Томас Манн был самым известным противником Гитлера, и, так как немцы отказались слушать его предостережения против национал-социализма, нам представляется уместным заметить, что именно ему принадлежит честь подведения итогов германской проблемы. Он напомнил немцам, которые предпочитают винить Версальский договор в возвышении гитлеризма, что это они сами не восприняли всерьез демократическую республику 1918 года, отбросив ее, как неудачную шутку, возненавидев ее за свое заслуженное поражение. Он напомнил им о громадной ответственности большинства немецких интеллектуалов. Вместо того чтобы пестовать идею свободы, они предложили нации новое старое учение, «в котором ценности, связанные с идеей индивида, – истина, свобода, право, разум – были полностью отброшены… или им было придано значение, отличное от значения, какое придавали им в течение столетий». Они высмеивали веру в свободное научное исследование, лишенное всяких предварительных допущений; свобода была дана только тем мыслям, которые оправдывали силу. Эти профессора не верили в свободные учреждения и поэтому считали, что концепция свободы внутренне противоречива; они одобряли «деспотическую тиранию над массами, подкрепленную мифическими фикциями… безумными видениями, химерами, не имеющими ничего общего с истиной, разумом или наукой и не способными к творчеству, определяющему ход жизни и истории».

Томас Манн с ужасом наблюдал это гибельное развитие событий и предостерегал против него всей силой своего могучего слова. Он понимал, что такая идеология приведет к периоду войн, «которые, вероятно, отбросят нас далеко за христианскую цивилизацию Средних веков», в варварскую эпоху шаманов и колдунов. Для обозначения такого положения вещей Манн воспользовался музыкальным термином глиссандо, «варварским рудиментом домузыкальной эпохи… Я всегда чувствовал в глиссандо антикультурный и античеловеческий зов».

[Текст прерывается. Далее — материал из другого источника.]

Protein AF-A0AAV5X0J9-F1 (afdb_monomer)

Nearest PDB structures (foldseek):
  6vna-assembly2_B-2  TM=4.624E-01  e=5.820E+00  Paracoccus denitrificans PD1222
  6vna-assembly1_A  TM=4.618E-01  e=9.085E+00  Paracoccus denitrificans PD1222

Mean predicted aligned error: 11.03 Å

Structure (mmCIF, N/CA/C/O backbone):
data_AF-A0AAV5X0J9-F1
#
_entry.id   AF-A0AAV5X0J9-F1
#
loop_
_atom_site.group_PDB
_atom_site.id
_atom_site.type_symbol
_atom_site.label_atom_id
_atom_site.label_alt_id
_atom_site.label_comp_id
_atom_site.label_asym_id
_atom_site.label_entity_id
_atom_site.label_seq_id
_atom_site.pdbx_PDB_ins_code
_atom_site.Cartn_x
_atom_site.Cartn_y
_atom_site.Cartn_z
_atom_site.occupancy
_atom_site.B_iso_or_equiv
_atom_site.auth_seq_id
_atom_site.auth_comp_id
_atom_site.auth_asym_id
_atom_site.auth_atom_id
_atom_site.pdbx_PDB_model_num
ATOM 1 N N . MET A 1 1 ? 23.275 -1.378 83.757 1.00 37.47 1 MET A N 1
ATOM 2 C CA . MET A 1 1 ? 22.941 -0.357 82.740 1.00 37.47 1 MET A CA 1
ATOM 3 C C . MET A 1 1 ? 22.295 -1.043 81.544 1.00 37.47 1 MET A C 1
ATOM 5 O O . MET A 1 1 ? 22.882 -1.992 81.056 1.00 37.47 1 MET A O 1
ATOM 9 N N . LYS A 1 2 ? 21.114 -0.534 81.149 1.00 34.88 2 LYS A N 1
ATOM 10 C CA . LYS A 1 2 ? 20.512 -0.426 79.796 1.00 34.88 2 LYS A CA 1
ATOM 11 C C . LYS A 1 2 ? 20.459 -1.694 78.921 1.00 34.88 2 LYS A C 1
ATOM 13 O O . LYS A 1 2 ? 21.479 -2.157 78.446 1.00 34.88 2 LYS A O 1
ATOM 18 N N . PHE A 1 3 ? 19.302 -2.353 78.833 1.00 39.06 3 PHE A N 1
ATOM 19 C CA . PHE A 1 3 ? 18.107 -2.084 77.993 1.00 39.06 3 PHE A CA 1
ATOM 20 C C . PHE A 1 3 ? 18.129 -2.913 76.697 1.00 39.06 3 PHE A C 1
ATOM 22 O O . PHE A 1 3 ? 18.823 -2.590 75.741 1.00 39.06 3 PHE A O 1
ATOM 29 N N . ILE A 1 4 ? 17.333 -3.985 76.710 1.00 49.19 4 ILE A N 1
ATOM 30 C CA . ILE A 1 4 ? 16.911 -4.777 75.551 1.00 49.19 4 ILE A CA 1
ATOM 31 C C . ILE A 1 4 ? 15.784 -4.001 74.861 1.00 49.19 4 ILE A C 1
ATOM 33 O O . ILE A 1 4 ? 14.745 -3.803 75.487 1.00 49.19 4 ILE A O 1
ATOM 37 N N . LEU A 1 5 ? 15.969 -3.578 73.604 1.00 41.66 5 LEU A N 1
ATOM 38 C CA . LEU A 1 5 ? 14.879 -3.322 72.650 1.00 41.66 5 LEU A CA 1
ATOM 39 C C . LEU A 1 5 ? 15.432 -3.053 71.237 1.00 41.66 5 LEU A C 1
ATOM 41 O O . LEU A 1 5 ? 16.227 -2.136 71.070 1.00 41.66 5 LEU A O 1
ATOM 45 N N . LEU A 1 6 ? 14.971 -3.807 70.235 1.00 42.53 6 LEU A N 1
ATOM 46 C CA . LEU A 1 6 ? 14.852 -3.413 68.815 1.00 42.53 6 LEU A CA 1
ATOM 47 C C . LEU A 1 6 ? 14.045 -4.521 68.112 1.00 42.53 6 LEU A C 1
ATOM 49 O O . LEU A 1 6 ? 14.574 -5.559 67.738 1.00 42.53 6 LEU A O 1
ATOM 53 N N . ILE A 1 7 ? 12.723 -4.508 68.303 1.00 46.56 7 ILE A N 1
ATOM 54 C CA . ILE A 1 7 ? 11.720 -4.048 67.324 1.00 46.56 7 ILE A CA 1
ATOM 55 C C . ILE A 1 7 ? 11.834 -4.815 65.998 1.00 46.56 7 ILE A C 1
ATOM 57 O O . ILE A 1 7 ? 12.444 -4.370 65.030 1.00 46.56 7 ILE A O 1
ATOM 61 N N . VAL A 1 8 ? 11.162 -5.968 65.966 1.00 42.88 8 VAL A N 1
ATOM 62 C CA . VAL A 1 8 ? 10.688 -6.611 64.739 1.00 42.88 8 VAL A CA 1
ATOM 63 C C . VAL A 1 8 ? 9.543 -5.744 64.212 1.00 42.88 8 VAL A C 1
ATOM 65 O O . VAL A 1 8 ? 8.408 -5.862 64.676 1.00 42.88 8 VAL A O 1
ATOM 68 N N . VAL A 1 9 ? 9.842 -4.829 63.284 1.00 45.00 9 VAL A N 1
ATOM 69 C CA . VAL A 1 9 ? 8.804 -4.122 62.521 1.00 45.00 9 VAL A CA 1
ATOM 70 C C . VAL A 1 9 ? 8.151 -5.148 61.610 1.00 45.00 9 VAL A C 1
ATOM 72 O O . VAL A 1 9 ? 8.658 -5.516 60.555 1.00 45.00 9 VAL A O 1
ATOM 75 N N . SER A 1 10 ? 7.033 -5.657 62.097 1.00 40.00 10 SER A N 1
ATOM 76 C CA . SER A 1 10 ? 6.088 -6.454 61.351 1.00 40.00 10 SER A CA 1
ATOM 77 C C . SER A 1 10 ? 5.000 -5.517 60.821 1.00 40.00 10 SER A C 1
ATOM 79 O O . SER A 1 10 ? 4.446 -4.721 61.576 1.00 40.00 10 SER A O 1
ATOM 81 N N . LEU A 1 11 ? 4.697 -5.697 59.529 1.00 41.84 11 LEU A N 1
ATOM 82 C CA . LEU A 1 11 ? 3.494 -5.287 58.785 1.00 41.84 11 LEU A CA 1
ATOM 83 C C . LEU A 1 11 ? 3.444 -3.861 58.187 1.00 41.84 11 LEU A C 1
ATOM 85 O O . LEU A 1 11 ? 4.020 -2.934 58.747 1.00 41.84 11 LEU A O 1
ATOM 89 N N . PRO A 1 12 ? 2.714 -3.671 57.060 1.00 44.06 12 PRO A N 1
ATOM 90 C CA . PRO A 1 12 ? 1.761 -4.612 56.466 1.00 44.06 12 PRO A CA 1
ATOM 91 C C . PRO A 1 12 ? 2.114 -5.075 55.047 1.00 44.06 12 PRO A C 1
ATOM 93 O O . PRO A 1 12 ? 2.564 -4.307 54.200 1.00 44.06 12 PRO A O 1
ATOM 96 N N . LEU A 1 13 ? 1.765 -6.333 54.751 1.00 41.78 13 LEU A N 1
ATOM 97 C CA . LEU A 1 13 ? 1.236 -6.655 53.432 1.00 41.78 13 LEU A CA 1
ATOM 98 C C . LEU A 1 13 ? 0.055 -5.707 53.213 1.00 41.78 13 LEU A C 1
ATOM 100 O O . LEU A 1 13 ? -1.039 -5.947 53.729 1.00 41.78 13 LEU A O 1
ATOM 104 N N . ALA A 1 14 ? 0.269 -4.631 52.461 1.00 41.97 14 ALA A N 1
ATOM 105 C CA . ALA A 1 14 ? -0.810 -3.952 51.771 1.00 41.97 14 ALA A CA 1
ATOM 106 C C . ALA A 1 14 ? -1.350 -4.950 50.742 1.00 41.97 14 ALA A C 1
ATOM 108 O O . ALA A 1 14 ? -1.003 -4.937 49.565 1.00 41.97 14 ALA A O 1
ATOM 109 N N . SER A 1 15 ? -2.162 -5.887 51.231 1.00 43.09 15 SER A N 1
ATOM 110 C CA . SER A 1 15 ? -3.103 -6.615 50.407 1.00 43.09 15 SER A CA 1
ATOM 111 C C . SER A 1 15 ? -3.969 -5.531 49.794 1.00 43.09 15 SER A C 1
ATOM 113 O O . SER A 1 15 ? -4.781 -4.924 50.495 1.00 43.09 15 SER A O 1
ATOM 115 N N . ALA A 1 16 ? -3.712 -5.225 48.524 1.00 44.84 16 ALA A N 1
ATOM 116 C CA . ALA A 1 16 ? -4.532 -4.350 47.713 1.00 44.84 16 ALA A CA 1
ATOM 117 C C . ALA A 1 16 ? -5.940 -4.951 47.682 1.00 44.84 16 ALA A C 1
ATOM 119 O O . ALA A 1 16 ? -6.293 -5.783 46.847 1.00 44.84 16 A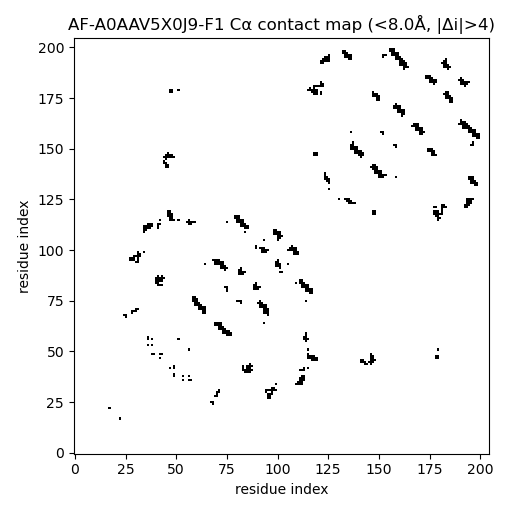LA A O 1
ATOM 120 N N . THR A 1 17 ? -6.745 -4.583 48.672 1.00 47.72 17 THR A N 1
ATOM 121 C CA . THR A 1 17 ? -8.177 -4.803 48.657 1.00 47.72 17 THR A CA 1
ATOM 122 C C . THR A 1 17 ? -8.717 -3.765 47.690 1.00 47.72 17 THR A C 1
ATOM 124 O O . THR A 1 17 ? -9.142 -2.690 48.093 1.00 47.72 17 THR A O 1
ATOM 127 N N . LEU A 1 18 ? -8.623 -4.087 46.392 1.00 46.16 18 LEU A N 1
ATOM 128 C CA . LEU A 1 18 ? -9.305 -3.362 45.321 1.00 46.16 18 LEU A CA 1
ATOM 129 C C . LEU A 1 18 ? -10.714 -3.035 45.815 1.00 46.16 18 LEU A C 1
ATOM 131 O O . LEU A 1 18 ? -11.464 -3.939 46.223 1.00 46.16 18 LEU A O 1
ATOM 135 N N . SER A 1 19 ? -11.025 -1.741 45.834 1.00 50.22 19 SER A N 1
ATOM 136 C CA . SER A 1 19 ? -12.309 -1.213 46.278 1.00 50.22 19 SER A CA 1
ATOM 137 C C . SER A 1 19 ? -13.434 -1.933 45.526 1.00 50.22 19 SER A C 1
ATOM 139 O O . SER A 1 19 ? -13.276 -2.309 44.362 1.00 50.22 19 SER A O 1
ATOM 141 N N . LYS A 1 20 ? -14.601 -2.135 46.154 1.00 48.56 20 LYS A N 1
ATOM 142 C CA . LYS A 1 20 ? -15.781 -2.699 45.463 1.00 48.56 20 LYS A CA 1
ATOM 143 C C . LYS A 1 20 ? -16.088 -1.956 44.146 1.00 48.56 20 LYS A C 1
ATOM 145 O O . LYS A 1 20 ? -16.540 -2.603 43.209 1.00 48.56 20 LYS A O 1
ATOM 150 N N . CYS A 1 21 ? -15.756 -0.662 44.047 1.00 48.06 21 CYS A N 1
ATOM 151 C CA . CYS A 1 21 ? -15.845 0.107 42.799 1.00 48.06 21 CYS A CA 1
ATOM 152 C C . CYS A 1 21 ? -14.885 -0.378 41.698 1.00 48.06 21 CYS A C 1
ATOM 154 O O . CYS A 1 21 ? -15.316 -0.514 40.560 1.00 48.06 21 CYS A O 1
ATOM 156 N N . GLU A 1 22 ? -13.617 -0.669 42.005 1.00 47.25 22 GLU A N 1
ATOM 157 C CA . GLU A 1 22 ? -12.647 -1.190 41.019 1.00 47.25 22 GLU A CA 1
ATOM 158 C C . GLU A 1 22 ? -13.014 -2.603 40.563 1.00 47.25 22 GLU A C 1
ATOM 160 O O . GLU A 1 22 ? -12.908 -2.933 39.384 1.00 47.25 22 GLU A O 1
ATOM 165 N N . LYS A 1 23 ? -13.531 -3.434 41.476 1.00 47.34 23 LYS A N 1
ATOM 166 C CA . LYS A 1 23 ? -14.029 -4.771 41.123 1.00 47.34 23 LYS A CA 1
ATOM 167 C C . LYS A 1 23 ? -15.269 -4.724 40.227 1.00 47.34 23 LYS A C 1
ATOM 169 O O . LYS A 1 23 ? -15.405 -5.583 39.360 1.00 47.34 23 LYS A O 1
ATOM 174 N N . ASP A 1 24 ? -16.157 -3.746 40.401 1.00 48.19 24 ASP A N 1
ATOM 175 C CA . ASP A 1 24 ? -17.311 -3.56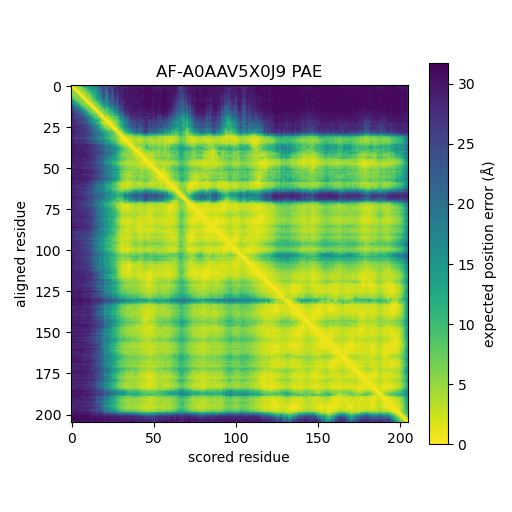0 39.511 1.00 48.19 24 ASP A CA 1
ATOM 176 C C . ASP A 1 24 ? -16.939 -2.886 38.174 1.00 48.19 24 ASP A C 1
ATOM 178 O O . ASP A 1 24 ? -17.620 -3.125 37.175 1.00 48.19 24 ASP A O 1
ATOM 182 N N . LEU A 1 25 ? -15.835 -2.130 38.111 1.00 48.16 25 LEU A N 1
ATOM 183 C CA . LEU A 1 25 ? -15.232 -1.652 36.857 1.00 48.16 25 LEU A CA 1
ATOM 184 C C . LEU A 1 25 ? -14.611 -2.807 36.056 1.00 48.16 25 LEU A C 1
ATOM 186 O O . LEU A 1 25 ? -14.910 -2.962 34.874 1.00 48.16 25 LEU A O 1
ATOM 190 N N . LEU A 1 26 ? -13.861 -3.696 36.716 1.00 48.97 26 LEU A N 1
ATOM 191 C CA . LEU A 1 26 ? -13.303 -4.911 36.105 1.00 48.97 26 LEU A CA 1
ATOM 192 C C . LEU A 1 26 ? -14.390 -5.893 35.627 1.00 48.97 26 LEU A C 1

Немецкая молодежь была увлечена тоталитарными идеями задолго до Гитлера. Это можно почувствовать по беседам, которые ведут молодые люди в романе «Доктор Фаустус» в начале двадцатых годов. Язык, которым они пользуются, – это типичный немецкий жаргон гегельянского типа, который в свое время высмеивал еще Гете. Эти подающие надежды молодые люди убеждены, что либерализм изжил себя и устарел, что никого больше не занимают идеи свободы; они видят только «две возможности религиозной [!] самореализации – социальную и национальную». Пару десятилетий спустя эти возможности стали реальностью, воплотившись под восторженные вопли миллионов молодых и не очень молодых мужчин и женщин в «религию» национал-социализма.

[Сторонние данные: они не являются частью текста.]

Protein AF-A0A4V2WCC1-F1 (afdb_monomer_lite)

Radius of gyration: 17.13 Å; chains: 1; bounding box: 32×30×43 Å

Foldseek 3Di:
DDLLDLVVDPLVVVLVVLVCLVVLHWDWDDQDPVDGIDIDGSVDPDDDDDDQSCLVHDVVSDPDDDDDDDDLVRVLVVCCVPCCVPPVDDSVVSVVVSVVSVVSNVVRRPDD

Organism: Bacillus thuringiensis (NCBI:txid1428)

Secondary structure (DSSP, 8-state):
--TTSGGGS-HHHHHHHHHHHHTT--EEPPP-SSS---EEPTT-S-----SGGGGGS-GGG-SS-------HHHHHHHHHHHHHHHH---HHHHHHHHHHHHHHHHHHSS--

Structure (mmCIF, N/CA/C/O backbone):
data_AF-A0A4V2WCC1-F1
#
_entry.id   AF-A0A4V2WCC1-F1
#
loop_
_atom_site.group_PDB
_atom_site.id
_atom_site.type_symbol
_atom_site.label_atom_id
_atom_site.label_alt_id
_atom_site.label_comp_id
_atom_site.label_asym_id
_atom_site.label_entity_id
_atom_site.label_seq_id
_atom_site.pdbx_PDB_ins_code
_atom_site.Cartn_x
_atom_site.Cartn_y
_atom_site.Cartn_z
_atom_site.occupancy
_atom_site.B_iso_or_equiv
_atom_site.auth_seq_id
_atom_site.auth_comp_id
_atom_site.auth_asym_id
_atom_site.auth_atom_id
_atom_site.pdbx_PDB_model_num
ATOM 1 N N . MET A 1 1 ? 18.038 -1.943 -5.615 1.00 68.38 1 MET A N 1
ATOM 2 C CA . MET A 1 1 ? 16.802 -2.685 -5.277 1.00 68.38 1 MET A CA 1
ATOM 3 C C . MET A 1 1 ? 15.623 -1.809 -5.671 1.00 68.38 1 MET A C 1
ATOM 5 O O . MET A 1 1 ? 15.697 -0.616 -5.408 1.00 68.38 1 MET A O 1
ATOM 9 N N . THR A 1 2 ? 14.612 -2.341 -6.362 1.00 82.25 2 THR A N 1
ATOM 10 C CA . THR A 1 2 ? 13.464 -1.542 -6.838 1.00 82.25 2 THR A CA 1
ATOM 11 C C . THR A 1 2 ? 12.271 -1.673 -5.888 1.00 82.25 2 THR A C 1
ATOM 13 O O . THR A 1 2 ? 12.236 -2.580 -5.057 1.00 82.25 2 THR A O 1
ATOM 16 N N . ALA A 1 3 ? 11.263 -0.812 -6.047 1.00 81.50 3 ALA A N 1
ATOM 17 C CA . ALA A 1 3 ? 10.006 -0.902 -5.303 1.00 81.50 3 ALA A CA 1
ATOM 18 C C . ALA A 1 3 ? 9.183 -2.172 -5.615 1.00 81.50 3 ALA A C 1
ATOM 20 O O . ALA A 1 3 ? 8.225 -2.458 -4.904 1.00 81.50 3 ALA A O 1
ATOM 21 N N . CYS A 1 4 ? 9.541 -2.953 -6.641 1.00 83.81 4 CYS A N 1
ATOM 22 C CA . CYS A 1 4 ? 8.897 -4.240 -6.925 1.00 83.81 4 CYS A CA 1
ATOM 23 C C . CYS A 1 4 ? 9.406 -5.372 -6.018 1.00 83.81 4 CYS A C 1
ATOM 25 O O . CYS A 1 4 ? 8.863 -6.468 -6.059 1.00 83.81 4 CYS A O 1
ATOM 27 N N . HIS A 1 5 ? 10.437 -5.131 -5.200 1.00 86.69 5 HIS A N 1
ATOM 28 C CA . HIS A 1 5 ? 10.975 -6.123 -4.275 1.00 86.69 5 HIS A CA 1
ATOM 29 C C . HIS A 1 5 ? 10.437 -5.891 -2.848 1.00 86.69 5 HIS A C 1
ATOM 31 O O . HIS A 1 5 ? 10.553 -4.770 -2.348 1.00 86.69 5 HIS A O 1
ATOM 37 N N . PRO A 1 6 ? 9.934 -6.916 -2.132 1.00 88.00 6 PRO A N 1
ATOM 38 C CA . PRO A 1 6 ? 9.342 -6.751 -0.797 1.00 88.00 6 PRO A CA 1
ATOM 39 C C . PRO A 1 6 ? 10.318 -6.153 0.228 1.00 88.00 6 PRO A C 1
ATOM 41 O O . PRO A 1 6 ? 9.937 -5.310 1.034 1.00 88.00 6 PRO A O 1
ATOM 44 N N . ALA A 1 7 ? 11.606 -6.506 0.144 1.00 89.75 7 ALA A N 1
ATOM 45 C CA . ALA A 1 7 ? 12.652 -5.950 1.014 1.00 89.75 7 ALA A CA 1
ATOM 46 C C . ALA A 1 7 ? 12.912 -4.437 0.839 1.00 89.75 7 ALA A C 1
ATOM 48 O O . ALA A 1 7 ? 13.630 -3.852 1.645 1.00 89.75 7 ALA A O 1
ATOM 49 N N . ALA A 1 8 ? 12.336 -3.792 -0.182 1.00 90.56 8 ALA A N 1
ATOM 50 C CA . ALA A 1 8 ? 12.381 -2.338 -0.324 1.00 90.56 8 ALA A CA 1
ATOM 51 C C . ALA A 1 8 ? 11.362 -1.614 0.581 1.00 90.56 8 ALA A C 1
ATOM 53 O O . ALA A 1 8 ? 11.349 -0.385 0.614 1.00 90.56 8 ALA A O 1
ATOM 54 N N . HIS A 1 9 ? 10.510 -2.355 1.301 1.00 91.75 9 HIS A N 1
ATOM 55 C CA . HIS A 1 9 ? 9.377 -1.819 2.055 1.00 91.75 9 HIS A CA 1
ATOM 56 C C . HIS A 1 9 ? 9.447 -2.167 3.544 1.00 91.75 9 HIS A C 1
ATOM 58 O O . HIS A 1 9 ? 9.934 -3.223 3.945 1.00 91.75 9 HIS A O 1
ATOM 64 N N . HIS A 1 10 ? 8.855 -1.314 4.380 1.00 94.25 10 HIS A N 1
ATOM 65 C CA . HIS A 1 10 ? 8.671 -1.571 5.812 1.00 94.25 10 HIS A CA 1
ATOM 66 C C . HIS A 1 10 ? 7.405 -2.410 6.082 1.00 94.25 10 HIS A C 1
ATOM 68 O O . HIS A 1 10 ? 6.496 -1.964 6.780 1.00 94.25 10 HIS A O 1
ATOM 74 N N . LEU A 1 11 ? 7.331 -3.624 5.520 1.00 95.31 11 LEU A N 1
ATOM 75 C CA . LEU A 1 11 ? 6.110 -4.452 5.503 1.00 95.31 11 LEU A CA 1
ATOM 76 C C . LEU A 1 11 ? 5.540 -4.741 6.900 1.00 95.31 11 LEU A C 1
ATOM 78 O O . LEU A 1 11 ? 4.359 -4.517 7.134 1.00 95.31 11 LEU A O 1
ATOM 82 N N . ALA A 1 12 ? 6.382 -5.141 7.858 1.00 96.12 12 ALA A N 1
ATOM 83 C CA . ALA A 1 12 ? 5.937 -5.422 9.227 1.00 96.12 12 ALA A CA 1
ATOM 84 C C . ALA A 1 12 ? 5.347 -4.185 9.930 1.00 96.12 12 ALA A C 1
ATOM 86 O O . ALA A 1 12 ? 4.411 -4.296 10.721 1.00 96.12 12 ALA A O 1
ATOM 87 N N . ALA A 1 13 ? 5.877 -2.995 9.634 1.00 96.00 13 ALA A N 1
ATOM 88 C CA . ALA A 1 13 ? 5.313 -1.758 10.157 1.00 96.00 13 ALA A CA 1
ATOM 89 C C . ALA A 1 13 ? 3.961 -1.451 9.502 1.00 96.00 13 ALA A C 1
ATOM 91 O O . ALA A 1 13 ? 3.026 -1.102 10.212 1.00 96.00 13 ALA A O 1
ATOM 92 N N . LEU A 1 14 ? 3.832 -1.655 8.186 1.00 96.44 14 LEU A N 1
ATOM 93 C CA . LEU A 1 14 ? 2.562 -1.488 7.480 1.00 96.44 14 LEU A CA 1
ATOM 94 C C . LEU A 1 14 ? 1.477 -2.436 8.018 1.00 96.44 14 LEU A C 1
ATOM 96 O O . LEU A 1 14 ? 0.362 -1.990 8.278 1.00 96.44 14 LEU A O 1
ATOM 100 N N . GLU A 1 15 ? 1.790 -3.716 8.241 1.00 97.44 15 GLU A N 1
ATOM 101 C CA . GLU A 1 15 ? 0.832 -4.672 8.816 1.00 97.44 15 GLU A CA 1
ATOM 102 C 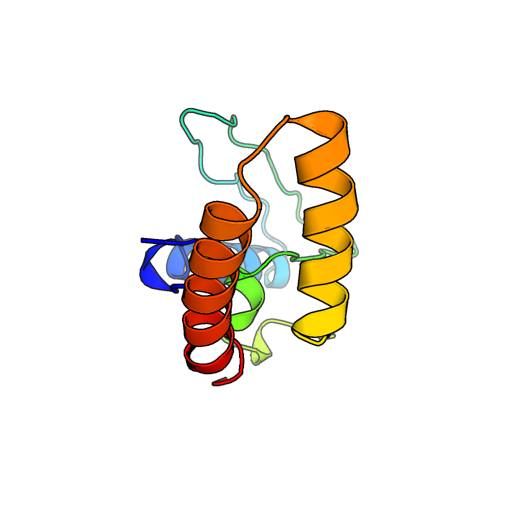C . GLU A 1 15 ? 0.379 -4.260 10.217 1.00 97.44 15 GLU A C 1
ATOM 104 O O . GLU A 1 15 ? -0.822 -4.230 10.495 1.00 97.44 15 GLU A O 1
ATOM 109 N N . ARG A 1 16 ? 1.328 -3.886 11.085 1.00 97.44 16 ARG A N 1
ATOM 110 C CA . ARG A 1 16 ? 1.032 -3.358 12.422 1.00 97.44 16 ARG A CA 1
ATOM 111 C C . ARG A 1 16 ? 0.112 -2.140 12.338 1.00 97.44 16 ARG A C 1
ATOM 113 O O . ARG A 1 16 ? -0.865 -2.055 13.077 1.00 97.44 16 ARG A O 1
ATOM 120 N N . ASP A 1 17 ? 0.413 -1.208 11.443 1.00 97.00 17 ASP A N 1
ATOM 121 C CA . ASP A 1 17 ? -0.343 0.030 11.275 1.00 97.00 17 ASP A CA 1
ATOM 122 C C . ASP A 1 17 ? -1.782 -0.252 10.803 1.00 97.00 17 ASP A C 1
ATOM 124 O O . ASP A 1 17 ? -2.736 0.304 11.349 1.00 97.00 17 ASP A O 1
ATOM 128 N N . ILE A 1 18 ? -1.977 -1.203 9.883 1.00 96.75 18 ILE A N 1
ATOM 129 C CA . ILE A 1 18 ? -3.315 -1.646 9.456 1.00 96.75 18 ILE A CA 1
ATOM 130 C C . ILE A 1 18 ? -4.065 -2.341 10.600 1.00 96.75 18 ILE A C 1
ATOM 132 O O . ILE A 1 18 ? -5.260 -2.106 10.790 1.00 96.75 18 ILE A O 1
ATOM 136 N N . GLN A 1 19 ? -3.391 -3.169 11.400 1.00 97.25 19 GLN A N 1
ATOM 137 C CA . GLN A 1 19 ? -4.007 -3.793 12.574 1.00 97.25 19 GLN A CA 1
ATOM 138 C C . GLN A 1 19 ? -4.459 -2.751 13.605 1.00 97.25 19 GLN A C 1
ATOM 140 O O . GLN A 1 19 ? -5.558 -2.878 14.146 1.00 97.25 19 GLN A O 1
ATOM 145 N N . MET A 1 20 ? -3.673 -1.692 13.829 1.00 97.56 20 MET A N 1
ATOM 146 C CA . MET A 1 20 ? -4.065 -0.576 14.698 1.00 97.56 20 MET A CA 1
ATOM 147 C C . MET A 1 20 ? -5.328 0.124 14.185 1.00 97.56 20 MET A C 1
ATOM 149 O O . MET A 1 20 ? -6.249 0.356 14.969 1.00 97.56 20 MET A O 1
ATOM 153 N N . VAL A 1 21 ? -5.434 0.366 12.872 1.00 96.00 21 VAL A N 1
ATOM 154 C CA . VAL A 1 21 ? -6.669 0.893 12.260 1.00 96.00 21 VAL A CA 1
ATOM 155 C C . VAL A 1 21 ? -7.857 -0.026 12.540 1.00 96.00 21 VAL A C 1
ATOM 157 O O . VAL A 1 21 ? -8.905 0.444 12.979 1.00 96.00 21 VAL A O 1
ATOM 160 N N . ARG A 1 22 ? -7.705 -1.339 12.332 1.00 94.50 22 ARG A N 1
ATOM 161 C CA . ARG A 1 22 ? -8.778 -2.322 12.575 1.00 94.50 22 ARG A CA 1
ATOM 162 C C . ARG A 1 22 ? -9.199 -2.389 14.044 1.00 94.50 22 ARG A C 1
ATOM 164 O O . ARG A 1 22 ? -10.365 -2.644 14.326 1.00 94.50 22 ARG A O 1
ATOM 171 N N . ALA A 1 23 ? -8.265 -2.151 14.960 1.00 96.50 23 ALA A N 1
ATOM 172 C CA . ALA A 1 23 ? -8.517 -2.085 16.395 1.00 96.50 23 ALA A CA 1
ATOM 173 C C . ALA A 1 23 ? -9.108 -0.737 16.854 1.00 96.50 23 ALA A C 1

Фауст Томаса Манна – композитор Адриан. По мнению Манна, старая легенда о докторе Фаустусе и трагедия Гете не полностью представляют немецкий характер, так как лишены музыкального элемента. «Музыка – царство демонизма». Музыка, в особенности музыка романтическая, оказывает опустошающее воздействие на германское сознание. Манн цитирует Бальзака, сказавшего в 1839 году: «Пусть немцы не знают, как играть на великих инструментах свободы, но зато они естественно умеют играть на всех музыкальных инструментах».